Dalečín is a municipality and village in Žďár nad Sázavou District in the Vysočina Region of the Czech Republic. It has about 600 inhabitants.

Administrative parts
Villages od Hluboké and Veselí are administrative parts of Dalečín.

Etymology
The name is probably derived from personal name Daleca.

Geography
Dalečín is located about  east of Žďár nad Sázavou and  northwest of Brno. It lies in the Upper Svratka Highlands. The village of Dalečín is located in the meander of the Svratka River.

Part of the Vír Reservoir is located in the municipal territory. The reservoir was built in 1947–1958 and includes the area of the village of Chudobín, which was flooded during the construction of the reservoir.

History
The first mention of Dalečín from 1086, where it is referred to as Daletice, is considered forgery. The first reliable reference is from 1349. A castle and the Church of Saint James the Great are first mentioned in a deed from 1353. In 1390, a fortress in Dalečín is mentioned.
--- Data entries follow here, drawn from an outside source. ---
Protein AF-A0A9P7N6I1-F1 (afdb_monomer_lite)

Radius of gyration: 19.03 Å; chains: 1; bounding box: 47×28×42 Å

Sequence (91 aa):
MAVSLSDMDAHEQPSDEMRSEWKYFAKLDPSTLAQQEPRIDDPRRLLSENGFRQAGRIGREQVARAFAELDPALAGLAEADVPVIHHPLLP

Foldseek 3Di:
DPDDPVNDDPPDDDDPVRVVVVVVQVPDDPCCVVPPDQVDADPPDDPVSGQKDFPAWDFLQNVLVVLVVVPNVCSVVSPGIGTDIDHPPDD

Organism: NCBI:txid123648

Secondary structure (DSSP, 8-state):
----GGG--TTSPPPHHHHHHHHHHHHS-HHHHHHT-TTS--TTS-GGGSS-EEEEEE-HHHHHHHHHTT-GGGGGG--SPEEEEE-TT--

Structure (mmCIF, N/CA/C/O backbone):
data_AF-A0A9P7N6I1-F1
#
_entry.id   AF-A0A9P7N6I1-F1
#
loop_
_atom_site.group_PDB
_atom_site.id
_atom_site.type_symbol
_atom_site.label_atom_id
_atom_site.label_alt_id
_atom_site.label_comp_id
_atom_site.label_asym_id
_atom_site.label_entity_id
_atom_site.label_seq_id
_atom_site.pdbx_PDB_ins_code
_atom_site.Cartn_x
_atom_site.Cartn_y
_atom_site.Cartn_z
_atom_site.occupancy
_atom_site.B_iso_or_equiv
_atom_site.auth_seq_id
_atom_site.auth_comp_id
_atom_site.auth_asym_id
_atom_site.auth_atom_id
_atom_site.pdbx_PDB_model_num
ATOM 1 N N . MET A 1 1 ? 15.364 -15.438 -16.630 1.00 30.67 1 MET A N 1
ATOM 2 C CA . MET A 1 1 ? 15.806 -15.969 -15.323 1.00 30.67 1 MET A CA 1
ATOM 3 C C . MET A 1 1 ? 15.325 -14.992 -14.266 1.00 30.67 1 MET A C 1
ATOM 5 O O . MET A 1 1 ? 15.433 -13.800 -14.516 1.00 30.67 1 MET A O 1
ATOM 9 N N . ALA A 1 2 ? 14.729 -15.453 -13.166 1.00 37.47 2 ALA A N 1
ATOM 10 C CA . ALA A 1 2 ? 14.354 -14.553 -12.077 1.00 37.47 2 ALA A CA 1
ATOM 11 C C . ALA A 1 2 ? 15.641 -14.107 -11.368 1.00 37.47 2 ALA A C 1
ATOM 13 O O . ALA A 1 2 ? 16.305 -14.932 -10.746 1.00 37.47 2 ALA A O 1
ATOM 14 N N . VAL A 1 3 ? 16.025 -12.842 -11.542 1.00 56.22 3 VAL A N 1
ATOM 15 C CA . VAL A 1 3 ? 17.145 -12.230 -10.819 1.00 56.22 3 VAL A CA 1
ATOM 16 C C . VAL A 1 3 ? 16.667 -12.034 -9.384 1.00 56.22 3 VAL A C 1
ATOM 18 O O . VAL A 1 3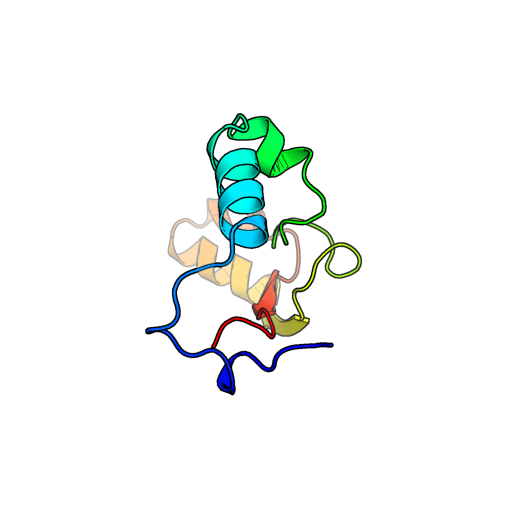 ? 15.665 -11.353 -9.159 1.00 56.22 3 VAL A O 1
ATOM 21 N N . SER A 1 4 ? 17.312 -12.685 -8.416 1.00 63.25 4 SER A N 1
ATOM 22 C CA . SER A 1 4 ? 17.080 -12.355 -7.010 1.00 63.25 4 SER A CA 1
ATOM 23 C C . SER A 1 4 ? 17.474 -10.893 -6.813 1.00 63.25 4 SER A C 1
ATOM 25 O O . SER A 1 4 ? 18.544 -10.495 -7.266 1.00 63.25 4 SER A O 1
ATOM 27 N N . LEU A 1 5 ? 16.652 -10.082 -6.138 1.00 63.59 5 LEU A N 1
ATOM 28 C CA . LEU A 1 5 ? 16.984 -8.673 -5.853 1.00 63.59 5 LEU A CA 1
ATOM 29 C C . LEU A 1 5 ? 18.347 -8.528 -5.153 1.00 63.59 5 LEU A C 1
ATOM 31 O O . LEU A 1 5 ? 19.008 -7.506 -5.283 1.00 63.59 5 LEU A O 1
ATOM 35 N N . SER A 1 6 ? 18.770 -9.568 -4.431 1.00 69.12 6 SER A N 1
ATOM 36 C CA . SER A 1 6 ? 20.063 -9.653 -3.750 1.00 69.12 6 SER A CA 1
ATOM 37 C C . SER A 1 6 ? 21.264 -9.803 -4.690 1.00 69.12 6 SER A C 1
ATOM 39 O O . SER A 1 6 ? 22.383 -9.531 -4.267 1.00 69.12 6 SER A O 1
ATOM 41 N N . ASP A 1 7 ? 21.038 -10.217 -5.938 1.00 71.50 7 ASP A N 1
ATOM 42 C CA . ASP A 1 7 ? 22.077 -10.423 -6.953 1.00 71.50 7 ASP A CA 1
ATOM 43 C C . ASP A 1 7 ? 22.231 -9.200 -7.878 1.00 71.50 7 ASP A C 1
ATOM 45 O O . ASP A 1 7 ? 23.077 -9.202 -8.771 1.00 71.50 7 ASP A O 1
ATOM 49 N N . MET A 1 8 ? 21.409 -8.157 -7.695 1.00 67.38 8 MET A N 1
ATOM 50 C CA . MET A 1 8 ? 21.495 -6.923 -8.477 1.00 67.38 8 MET A CA 1
ATOM 51 C C . MET A 1 8 ? 22.636 -6.039 -7.962 1.00 67.38 8 MET A C 1
ATOM 53 O O . MET A 1 8 ? 22.579 -5.528 -6.842 1.00 67.38 8 MET A O 1
ATOM 57 N N . ASP A 1 9 ? 23.656 -5.819 -8.794 1.00 77.69 9 ASP A N 1
ATOM 58 C CA . ASP A 1 9 ? 24.720 -4.857 -8.506 1.00 77.69 9 ASP A CA 1
ATOM 59 C C . ASP A 1 9 ? 24.212 -3.426 -8.739 1.00 77.69 9 ASP A C 1
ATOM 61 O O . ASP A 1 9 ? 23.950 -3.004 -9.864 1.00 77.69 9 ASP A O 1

From 1353 until 1588, Dalečín was owned by the Pernštejn family. In 1588, Jan of Pernštejn sold the village to Pavel Katharyn of Kathar. In the following years, Dalečín often changed owners. After the Battle of White Mountain, Dalečín manor was confiscated to Vilém Dubský of Třebomyslice and sold to and Štěpán Schmidt of Freihofen. Dalečín became part of the Kunštát manor and remained part of it until the abolition of manorialism in 1848. The last owner was free lord Honrichs.

Demographics

Sights

Dalečín Castle is situated in the meander of the Svratka which protected it from three sides. Based on the architectural elements of the castle, it was built around 1340. The first written mention of the castle is from 1358 when it was passed to the Pernštejn family. Since the beginning of the 16th century the castle was probably a seat of robber knights. In 1519 the castle was devastated by an army. Since then, the castle is listed as desolate.

The Dalečín Chateau was built around 1590 by Pavel Katharyn of Kathar close to the deserted Dalečín Castle. The Renaissance chateau had a number of owners and at the end of 19th century it was rebuilt in the style of Tyrol cottage. The last owner from nobility was young countess Františka Coudenhove-Honrichs. In the 1919 land reform the chateau was confiscated by the state. However, the chateau and the castle were returned to Františka Coudenhove-Honrichs in 1924. She donated the chateau to Congregation of the Consolatory Sisters of the Jesus Divine Heart. In the early 1950s, it was again confiscated by the state. The chateau nowadays houses the municipal office.

The Church of Saint James the Great was built in 1358. In 1744, it was rebuilt in the Baroque style.

The Villa of Gustav Jarošek is an architecturally valuable house in the Functionalist style built in 1936–1939.